# eine Grafik malen



## SBehnen27 (6. Mai 2005)

vorweg: dies ist keine Hausaufgabe oder sonstiges.

Meine Fragestellung war nun schon häufiger, wie ich eine Grafik transparent malen kann. Leider ist nie eine Lösung aus der Diskussion geworden *schmoll*

Inzwischen weiss ich, dass ich bisher immer ein Component aus meiner Grafik gemacht habe und dass man diese Components nicht transparent machen kann.

Aufgabenstellung:

Zwei gegebene Grafiken mit tranparenten bereichen in der grösse von 40*40 pixel sollen auf ein hintergrundbild gezeichnet werden. die beiden bilder müssten, wenn sie auf dem hintergrund bewegt werden (dies ist nicht teil der "aufgabe" die landschaft im hintergrund nicht überdecken.

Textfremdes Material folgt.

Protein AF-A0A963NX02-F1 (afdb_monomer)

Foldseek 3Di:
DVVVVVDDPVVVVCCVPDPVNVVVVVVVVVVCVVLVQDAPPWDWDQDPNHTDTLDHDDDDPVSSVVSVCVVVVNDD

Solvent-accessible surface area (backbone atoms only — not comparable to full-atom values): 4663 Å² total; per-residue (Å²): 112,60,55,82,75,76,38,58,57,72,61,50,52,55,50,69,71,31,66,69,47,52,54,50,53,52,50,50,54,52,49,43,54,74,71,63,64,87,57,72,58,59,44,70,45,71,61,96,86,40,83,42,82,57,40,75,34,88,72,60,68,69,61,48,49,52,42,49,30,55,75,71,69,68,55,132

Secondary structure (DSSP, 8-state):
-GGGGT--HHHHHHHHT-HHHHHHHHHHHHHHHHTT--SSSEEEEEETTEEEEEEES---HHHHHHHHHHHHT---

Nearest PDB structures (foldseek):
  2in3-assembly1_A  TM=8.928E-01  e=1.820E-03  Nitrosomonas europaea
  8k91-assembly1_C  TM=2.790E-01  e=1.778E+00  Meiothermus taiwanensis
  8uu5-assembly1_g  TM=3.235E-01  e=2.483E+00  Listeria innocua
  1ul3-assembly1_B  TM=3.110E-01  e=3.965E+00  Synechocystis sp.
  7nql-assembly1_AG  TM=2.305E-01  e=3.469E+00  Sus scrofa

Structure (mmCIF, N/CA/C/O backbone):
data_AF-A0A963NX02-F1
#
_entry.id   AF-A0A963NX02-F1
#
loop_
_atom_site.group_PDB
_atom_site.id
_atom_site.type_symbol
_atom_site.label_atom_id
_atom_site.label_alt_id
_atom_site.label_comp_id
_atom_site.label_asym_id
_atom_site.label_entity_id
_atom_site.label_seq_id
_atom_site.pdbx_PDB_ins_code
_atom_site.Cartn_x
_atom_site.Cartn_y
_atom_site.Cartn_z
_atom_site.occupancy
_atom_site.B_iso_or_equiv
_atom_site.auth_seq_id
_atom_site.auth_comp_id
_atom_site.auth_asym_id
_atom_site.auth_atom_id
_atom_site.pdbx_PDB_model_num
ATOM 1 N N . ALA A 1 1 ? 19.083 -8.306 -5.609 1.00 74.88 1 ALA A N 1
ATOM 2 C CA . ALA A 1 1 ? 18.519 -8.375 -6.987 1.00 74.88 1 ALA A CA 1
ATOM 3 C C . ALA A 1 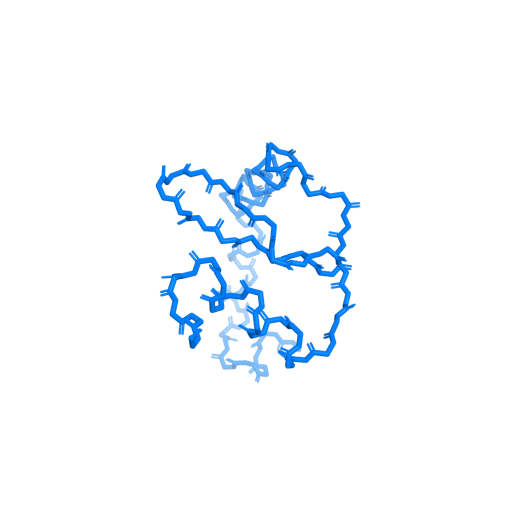1 ? 17.333 -9.344 -7.031 1.00 74.88 1 ALA A C 1
ATOM 5 O O . ALA A 1 1 ? 17.225 -10.159 -6.130 1.00 74.88 1 ALA A O 1
ATOM 6 N N . ALA A 1 2 ? 16.451 -9.301 -8.044 1.00 84.81 2 ALA A N 1
ATOM 7 C CA . ALA A 1 2 ? 15.233 -10.139 -8.100 1.00 84.81 2 ALA A CA 1
ATOM 8 C C . ALA A 1 2 ? 15.489 -11.656 -7.907 1.00 84.81 2 ALA A C 1
ATOM 10 O O . ALA A 1 2 ? 14.670 -12.355 -7.312 1.00 84.81 2 ALA A O 1
ATOM 11 N N . ALA A 1 3 ? 16.668 -12.139 -8.313 1.00 87.62 3 ALA A N 1
ATOM 12 C CA . ALA A 1 3 ? 17.120 -13.516 -8.102 1.00 87.62 3 ALA A CA 1
ATOM 13 C C . ALA A 1 3 ? 17.182 -13.947 -6.621 1.00 87.62 3 ALA A C 1
ATOM 15 O O . ALA A 1 3 ? 16.953 -15.116 -6.325 1.00 87.62 3 ALA A O 1
ATOM 16 N N . GLU A 1 4 ? 17.429 -13.024 -5.683 1.00 95.31 4 GLU A N 1
ATOM 17 C CA . GLU A 1 4 ? 17.417 -13.304 -4.232 1.00 95.31 4 GLU A CA 1
ATOM 18 C C . GLU A 1 4 ? 16.032 -13.738 -3.733 1.00 95.31 4 GLU A C 1
ATOM 20 O O . GLU A 1 4 ? 15.921 -14.387 -2.698 1.00 95.31 4 GLU A O 1
ATOM 25 N N . PHE A 1 5 ? 14.984 -13.424 -4.497 1.00 93.38 5 PHE A N 1
ATOM 26 C CA . PHE A 1 5 ? 13.600 -13.803 -4.225 1.00 93.38 5 PHE A CA 1
ATOM 27 C C . PHE A 1 5 ? 13.132 -14.984 -5.092 1.00 93.38 5 PHE A C 1
ATOM 29 O O . PHE A 1 5 ? 11.936 -15.251 -5.176 1.00 93.38 5 PHE A O 1
ATOM 36 N N . GLY A 1 6 ? 14.053 -15.681 -5.775 1.00 95.38 6 GLY A N 1
ATOM 37 C CA . GLY A 1 6 ? 13.729 -16.797 -6.671 1.00 95.38 6 GLY A CA 1
ATOM 38 C C . GLY A 1 6 ? 13.063 -16.378 -7.987 1.00 95.38 6 GLY A C 1
ATOM 39 O O . GLY A 1 6 ? 12.505 -17.221 -8.687 1.00 95.38 6 GLY A O 1
ATOM 40 N N . ILE A 1 7 ? 13.109 -15.089 -8.336 1.00 96.12 7 ILE A N 1
ATOM 41 C CA . ILE A 1 7 ? 12.525 -14.558 -9.571 1.00 96.12 7 ILE A CA 1
ATOM 42 C C . ILE A 1 7 ? 13.599 -14.542 -10.661 1.00 96.12 7 ILE A C 1
ATOM 44 O O . ILE A 1 7 ? 14.681 -13.986 -10.465 1.00 96.12 7 ILE A O 1
ATOM 48 N N . ALA A 1 8 ? 13.290 -15.123 -11.825 1.00 96.69 8 ALA A N 1
ATOM 49 C CA . ALA A 1 8 ? 14.179 -15.087 -12.985 1.00 96.69 8 ALA A CA 1
ATOM 50 C C . ALA A 1 8 ? 14.450 -13.625 -13.405 1.00 96.69 8 ALA A C 1
ATOM 52 O O . ALA A 1 8 ? 13.482 -12.907 -13.689 1.00 96.69 8 ALA A O 1
ATOM 53 N N . PRO A 1 9 ? 15.719 -13.171 -13.464 1.00 95.19 9 PRO A N 1
ATOM 54 C CA . PRO A 1 9 ? 16.052 -11.776 -13.761 1.00 95.19 9 PRO A CA 1
ATOM 55 C C . PRO A 1 9 ? 15.416 -11.263 -15.052 1.00 95.19 9 PRO A C 1
ATOM 57 O O . PRO A 1 9 ? 14.811 -10.199 -15.064 1.00 95.19 9 PRO A O 1
ATOM 60 N N . GLU A 1 10 ? 15.425 -12.063 -16.116 1.00 96.12 10 GLU A N 1
ATOM 61 C CA . GLU A 1 10 ? 14.886 -11.667 -17.417 1.00 96.12 10 GLU A CA 1
ATOM 62 C C . GLU A 1 10 ? 13.360 -11.516 -17.379 1.00 96.12 10 GLU A C 1
ATOM 64 O O . GLU A 1 10 ? 12.786 -10.733 -18.135 1.00 96.12 10 GLU A O 1
ATOM 69 N N . ALA A 1 11 ? 12.679 -12.286 -16.525 1.00 95.62 11 ALA A N 1
ATOM 70 C CA . ALA A 1 11 ? 11.242 -12.146 -16.320 1.00 95.62 11 ALA A CA 1
ATOM 71 C C . ALA A 1 11 ? 10.920 -10.881 -15.518 1.00 95.62 11 ALA A C 1
ATOM 73 O O . ALA A 1 11 ? 9.974 -10.173 -15.867 1.00 95.62 11 ALA A O 1
ATOM 74 N N . PHE A 1 12 ? 11.725 -10.582 -14.495 1.00 96.69 12 PHE A N 1
ATOM 75 C CA . PHE A 1 12 ? 11.612 -9.343 -13.734 1.00 96.69 12 PHE A CA 1
ATOM 76 C C . PHE A 1 12 ? 11.838 -8.125 -14.631 1.00 96.69 12 PHE A C 1
ATOM 78 O O . PHE A 1 12 ? 10.973 -7.259 -14.680 1.00 96.69 12 PHE A O 1
ATOM 85 N N . ASP A 1 13 ? 12.930 -8.091 -15.396 1.00 96.50 13 ASP A N 1
ATOM 86 C CA . ASP A 1 13 ? 13.290 -6.946 -16.237 1.00 96.50 13 ASP A CA 1
ATOM 87 C C . ASP A 1 13 ? 12.226 -6.665 -17.303 1.00 96.50 13 ASP A C 1
ATOM 89 O O . ASP A 1 13 ? 11.819 -5.518 -17.494 1.00 96.50 13 ASP A O 1
ATOM 93 N N . ARG A 1 14 ? 11.702 -7.715 -17.955 1.00 97.62 14 ARG A N 1
ATOM 94 C CA . ARG A 1 14 ? 10.585 -7.569 -18.904 1.00 97.62 14 ARG A CA 1
ATOM 95 C C . ARG A 1 14 ? 9.331 -7.017 -18.235 1.00 97.62 14 ARG A C 1
ATOM 97 O O . ARG A 1 14 ? 8.681 -6.150 -18.809 1.00 97.62 14 ARG A O 1
ATOM 104 N N . GLY A 1 15 ? 8.979 -7.528 -17.055 1.00 97.38 15 GLY A N 1
ATOM 105 C CA . GLY A 1 15 ? 7.811 -7.062 -16.309 1.00 97.38 15 GLY A CA 1
ATOM 106 C C . GLY A 1 15 ? 7.976 -5.622 -15.827 1.00 97.38 15 GLY A C 1
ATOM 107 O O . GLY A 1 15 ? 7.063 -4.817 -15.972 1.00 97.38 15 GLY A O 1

Es sind doch sicherlich nur wenige zeilen um eine grafik auf einen Dialog oder ähnliches zu bringegn. 
bekommt das jemand hin?


----------



## Wildcard (6. Mai 2005)

Transparente gifs? Das ist kein Problem. Setz die gifs als ImageIcon auf ein JLabel und mach das label opaque(false).
Du kannst sie natürlich auch direkt zeichnen, aber dieser Weg ist der einfachere..


----------



## SBehnen27 (6. Mai 2005)

ack. 
das hatte ich vergessen 
die imageicons scheiden aus.
damit hab ich die zwar transparent bekommen, aber ein flackern lässt sich nicht wegbekommen.
bzw. ich hatte das flackern einmal weg, aber dann wurde der hintergrundhinter dem bild "verschmiert" dargestellt.
sah recht komisch aus 

kann auch - wenn jemanden die trägheit abhält - gerne 2 klassen vorbereiten. ein spielfeld und nen objekt, welches gemalt werden soll


erledigt.
wenn das zu zeichnende objekt statt von Canvas von JComponent erbt, werden transparenzen berücksichtigt.


----------